The approach used for the selection of microsatellites to differentiate molestus and pipiens forms allowed reduction of the number of loci to be genotyped from 13 to 6 whilst maintaining high accuracy and power. The efficiency of multilocus analyses tends to increase with the number of microsatellite [40]. However, the use of a more limited number of loci can benefit their application in surveillance studies by minimising genotyping costs and thus allowing genotyping of larger sampling sizes. Given the importance of accurately determining the intra-specific composition of Cx. pipiens s.s. it is recommended that similar microsatellite-based approaches are used in epidemiological surveys to complement the information based on a single marker (CQ11FL) that has limitations in areas of continued introgression [12, 33].

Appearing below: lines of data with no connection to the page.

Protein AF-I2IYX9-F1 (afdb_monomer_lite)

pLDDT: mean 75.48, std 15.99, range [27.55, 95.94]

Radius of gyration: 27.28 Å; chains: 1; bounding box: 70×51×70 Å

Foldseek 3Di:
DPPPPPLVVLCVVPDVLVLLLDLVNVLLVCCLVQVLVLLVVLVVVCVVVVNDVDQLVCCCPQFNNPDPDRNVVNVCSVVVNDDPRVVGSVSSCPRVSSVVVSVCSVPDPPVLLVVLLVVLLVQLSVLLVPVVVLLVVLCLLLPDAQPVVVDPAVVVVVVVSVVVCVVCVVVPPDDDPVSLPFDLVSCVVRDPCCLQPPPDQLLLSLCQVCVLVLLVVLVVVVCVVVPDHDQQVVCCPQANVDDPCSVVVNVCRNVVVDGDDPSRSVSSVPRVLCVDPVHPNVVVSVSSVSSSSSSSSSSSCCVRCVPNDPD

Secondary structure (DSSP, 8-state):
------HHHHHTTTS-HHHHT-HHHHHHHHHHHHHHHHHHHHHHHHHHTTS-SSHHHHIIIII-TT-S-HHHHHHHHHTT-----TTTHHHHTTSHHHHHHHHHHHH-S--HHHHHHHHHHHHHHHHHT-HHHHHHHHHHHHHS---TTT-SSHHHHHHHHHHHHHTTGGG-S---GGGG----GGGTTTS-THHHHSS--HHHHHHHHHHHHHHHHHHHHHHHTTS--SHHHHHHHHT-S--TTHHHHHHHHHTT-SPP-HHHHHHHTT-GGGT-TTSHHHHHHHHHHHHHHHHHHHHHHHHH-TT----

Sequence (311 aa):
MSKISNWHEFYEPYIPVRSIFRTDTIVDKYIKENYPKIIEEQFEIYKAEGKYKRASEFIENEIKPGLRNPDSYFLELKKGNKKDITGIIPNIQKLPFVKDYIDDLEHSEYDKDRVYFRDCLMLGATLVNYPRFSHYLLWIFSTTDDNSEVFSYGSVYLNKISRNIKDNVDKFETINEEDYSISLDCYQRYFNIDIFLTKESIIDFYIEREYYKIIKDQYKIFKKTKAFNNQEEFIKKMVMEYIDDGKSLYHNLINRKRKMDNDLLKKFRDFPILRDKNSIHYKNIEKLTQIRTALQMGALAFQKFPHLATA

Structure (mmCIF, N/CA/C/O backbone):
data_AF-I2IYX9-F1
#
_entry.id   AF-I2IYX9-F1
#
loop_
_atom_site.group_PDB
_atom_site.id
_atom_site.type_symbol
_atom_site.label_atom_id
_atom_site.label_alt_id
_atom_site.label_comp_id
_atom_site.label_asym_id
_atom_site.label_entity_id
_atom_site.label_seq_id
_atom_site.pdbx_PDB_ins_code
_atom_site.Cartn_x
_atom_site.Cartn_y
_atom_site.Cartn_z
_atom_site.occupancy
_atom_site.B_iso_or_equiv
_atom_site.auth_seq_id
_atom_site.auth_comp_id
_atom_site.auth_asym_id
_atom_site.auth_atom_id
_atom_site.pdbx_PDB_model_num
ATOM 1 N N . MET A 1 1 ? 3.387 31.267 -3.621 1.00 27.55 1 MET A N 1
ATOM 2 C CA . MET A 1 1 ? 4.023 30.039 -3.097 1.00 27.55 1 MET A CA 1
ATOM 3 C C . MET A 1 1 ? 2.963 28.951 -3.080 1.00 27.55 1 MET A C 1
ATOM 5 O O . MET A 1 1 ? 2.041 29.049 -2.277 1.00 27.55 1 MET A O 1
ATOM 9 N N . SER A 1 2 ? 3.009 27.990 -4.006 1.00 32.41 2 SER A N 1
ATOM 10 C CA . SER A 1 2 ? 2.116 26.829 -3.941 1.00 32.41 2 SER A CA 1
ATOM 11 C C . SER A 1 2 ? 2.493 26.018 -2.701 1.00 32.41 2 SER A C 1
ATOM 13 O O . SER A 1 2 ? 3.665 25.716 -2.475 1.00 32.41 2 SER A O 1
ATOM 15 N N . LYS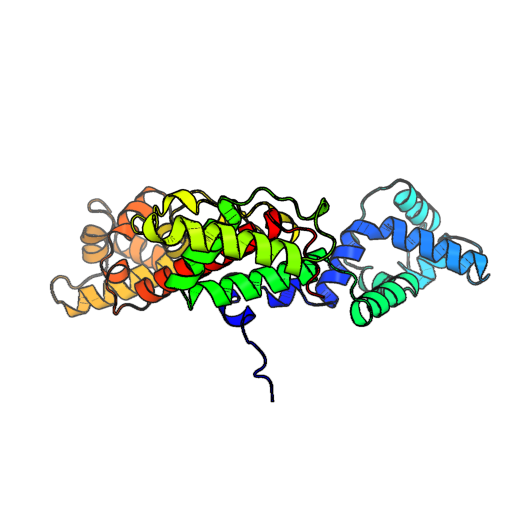 A 1 3 ? 1.517 25.723 -1.837 1.00 39.19 3 LYS A N 1
ATOM 16 C CA . LYS A 1 3 ? 1.718 24.747 -0.763 1.00 39.19 3 LYS A CA 1
ATOM 17 C C . LYS A 1 3 ? 2.137 23.444 -1.434 1.00 39.19 3 LYS A C 1
ATOM 19 O O . LYS A 1 3 ? 1.383 22.925 -2.254 1.00 39.19 3 LYS A O 1
ATOM 24 N N . ILE A 1 4 ? 3.315 22.930 -1.091 1.00 43.06 4 ILE A N 1
ATOM 25 C CA . ILE A 1 4 ? 3.684 21.554 -1.419 1.00 43.06 4 ILE A CA 1
ATOM 26 C C . ILE A 1 4 ? 2.571 20.680 -0.836 1.00 43.06 4 ILE A C 1
ATOM 28 O O . ILE A 1 4 ? 2.328 20.683 0.372 1.00 43.06 4 ILE A O 1
ATOM 32 N N . SER A 1 5 ? 1.807 20.040 -1.716 1.00 59.78 5 SER A N 1
ATOM 33 C CA . SER A 1 5 ? 0.710 19.168 -1.324 1.00 59.78 5 SER A CA 1
ATOM 34 C C . SER A 1 5 ? 1.311 17.924 -0.671 1.00 59.78 5 SER A C 1
ATOM 36 O O . SER A 1 5 ? 1.916 17.099 -1.349 1.00 59.78 5 SER A O 1
ATOM 38 N N . ASN A 1 6 ? 1.161 17.786 0.648 1.00 72.50 6 ASN A N 1
ATOM 39 C CA . ASN A 1 6 ? 1.578 16.605 1.413 1.00 72.50 6 ASN A CA 1
ATOM 40 C C . ASN A 1 6 ? 0.567 15.448 1.292 1.00 72.50 6 ASN A C 1
ATOM 42 O O . ASN A 1 6 ? 0.356 14.690 2.237 1.00 72.50 6 ASN A O 1
ATOM 46 N N . TRP A 1 7 ? -0.091 15.310 0.140 1.00 75.56 7 TRP A N 1
ATOM 47 C CA . TRP A 1 7 ? -1.125 14.300 -0.094 1.00 75.56 7 TRP A CA 1
ATOM 48 C C . TRP A 1 7 ? -0.628 12.874 0.195 1.00 75.56 7 TRP A C 1
ATOM 50 O O . TRP A 1 7 ? -1.397 12.048 0.671 1.00 75.56 7 TRP A O 1
ATOM 60 N N . HIS A 1 8 ? 0.662 12.582 -0.008 1.00 75.88 8 HIS A N 1
ATOM 61 C CA . HIS A 1 8 ? 1.248 11.278 0.318 1.00 75.88 8 HIS A CA 1
ATOM 62 C C . HIS A 1 8 ? 1.172 10.960 1.817 1.00 75.88 8 HIS A C 1
ATOM 64 O O . HIS A 1 8 ? 0.963 9.807 2.172 1.00 75.88 8 HIS A O 1
ATOM 70 N N . GLU A 1 9 ? 1.261 11.954 2.711 1.00 79.31 9 GLU A N 1
ATOM 71 C CA . GLU A 1 9 ? 1.203 11.754 4.174 1.00 79.31 9 GLU A CA 1
ATOM 72 C C . GLU A 1 9 ? -0.158 11.237 4.647 1.00 79.31 9 GLU A C 1
ATOM 74 O O . GLU A 1 9 ? -0.258 10.610 5.705 1.00 79.31 9 GLU A O 1
ATOM 79 N N . PHE A 1 10 ? -1.208 11.475 3.860 1.00 77.06 10 PHE A N 1
ATOM 80 C CA . PHE A 1 10 ? -2.526 10.903 4.100 1.00 77.06 10 PHE A CA 1
ATOM 81 C C . PHE A 1 10 ? -2.491 9.370 4.003 1.00 77.06 10 PHE A C 1
ATOM 83 O O . PHE A 1 10 ? -3.079 8.694 4.848 1.00 77.06 10 PHE A O 1
ATOM 90 N N . TYR A 1 11 ? -1.733 8.839 3.038 1.00 75.19 11 TYR A N 1
ATOM 91 C CA . TYR A 1 11 ? -1.632 7.412 2.729 1.00 75.19 11 TYR A CA 1
ATOM 92 C C . TYR A 1 11 ? -0.475 6.695 3.452 1.00 75.19 11 TYR A C 1
ATOM 94 O O . TYR A 1 11 ? -0.624 5.524 3.802 1.00 75.19 11 TYR A O 1
ATOM 102 N N . GLU A 1 12 ? 0.637 7.388 3.735 1.00 75.69 12 GLU A N 1
ATOM 103 C CA . GLU A 1 12 ? 1.864 6.856 4.374 1.00 75.69 12 GLU A CA 1
ATOM 104 C C . GLU A 1 12 ? 1.664 5.967 5.615 1.00 75.69 12 GLU A C 1
ATOM 106 O O . GLU A 1 12 ? 2.377 4.972 5.752 1.00 75.69 12 GLU A O 1
ATOM 111 N N . PRO A 1 13 ? 0.698 6.232 6.523 1.00 67.00 13 PRO A N 1
ATOM 112 C CA . PRO A 1 13 ? 0.483 5.363 7.679 1.00 67.00 13 PRO A CA 1
ATOM 113 C C . PRO A 1 13 ? 0.120 3.913 7.317 1.00 67.00 13 PRO A C 1
ATOM 115 O O . PRO A 1 13 ? 0.207 3.030 8.172 1.00 67.00 13 PRO A O 1
ATOM 118 N N . TYR A 1 14 ? -0.290 3.660 6.070 1.00 62.06 14 TYR A N 1
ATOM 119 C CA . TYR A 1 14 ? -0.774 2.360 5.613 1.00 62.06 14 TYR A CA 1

As in the survey conducted in 2005-2006 [12], sympatric molestus and pipiens populations displaying high hybridization levels were identified above ground in the region of Comporta. However, a higher proportion of the molestus form was found in a 2005-2006 survey (66.2%; Gomes et al., 2009), whereas in the present study the pipiens form prevailed (70.1%). This difference most likely reflects the outdoor sampling carried out in this study and which was not carried out in the previous survey. In addition, the survey of 2005/2006 was mainly concentrated in the locality of Pego (ca. 77% of females), where 79% of molestus individuals were collected in the present survey. The reasons for a higher frequency of the molestus form in Pego remain unclear. Although the proportion of chicken coops sampled in this locality was lower than in those localities where the pipiens form predominated, this may not explain the differences since the vast majority (>90%) of Cx. pipiens s.s. was sampled inside chicken coops in the three localities where the molestus form was detected. Other factors may affect the apparently heterogeneous distribution of the forms, such as the type of animal shelters (e.g. construction materials) or differences in breeding site availability and exploitation. More detailed ecological studies are thus needed to further clarify the presence and determinants of spatial heterogeneities between forms in this region.

Blood meal analysis revealed that the great majority of Cx. pipiens s.s. females fed on avian hosts. The pipiens form showed a slightly higher proportion of avian blood feeds when compared with the molestus form. However, this difference was non-significant and the proportion of avian blood meals was above 90% in both forms, suggesting an ornithophilic tendency for Cx. pipiens s.s. in the region. Ornithophilic tendency was also observed in a study analysing Cx. pipiens s.l. from urban and countryside areas of Portugal, in which over 70% of the females fed on birds [23], and from south-west countryside areas of Spain, where over 80% of the females fed on birds [22]. The pipiens form has been described as ornithophilic, whereas molestus populations were recognised as being mammophilic [8, 9]. However, the feeding patterns of Cx. pipiens s.s. populations depend not only on their genetic background but also on the availability of vertebrate hosts and on host defensive mechanisms [15, 21]. Consequently, exceptions to the general feeding pattern have been reported for both forms in the USA and in the Mediterranean region [15, 51, 52]. Furthermore, hybridization between the two forms may also promote a more opportunistic feeding behaviour in Cx. pipiens s.s.[2]. Such a catholic behaviour would thus increase the relative importance of host availability and host defensive mechanisms in the feeding pattern of the mosquito population. Therefore, continued hybridization between forms coupled with a greater availability of avian hosts in the study area may explain the greater proportion of avian feeds taken by the molestus population, which is otherwise considered as being mammophilic.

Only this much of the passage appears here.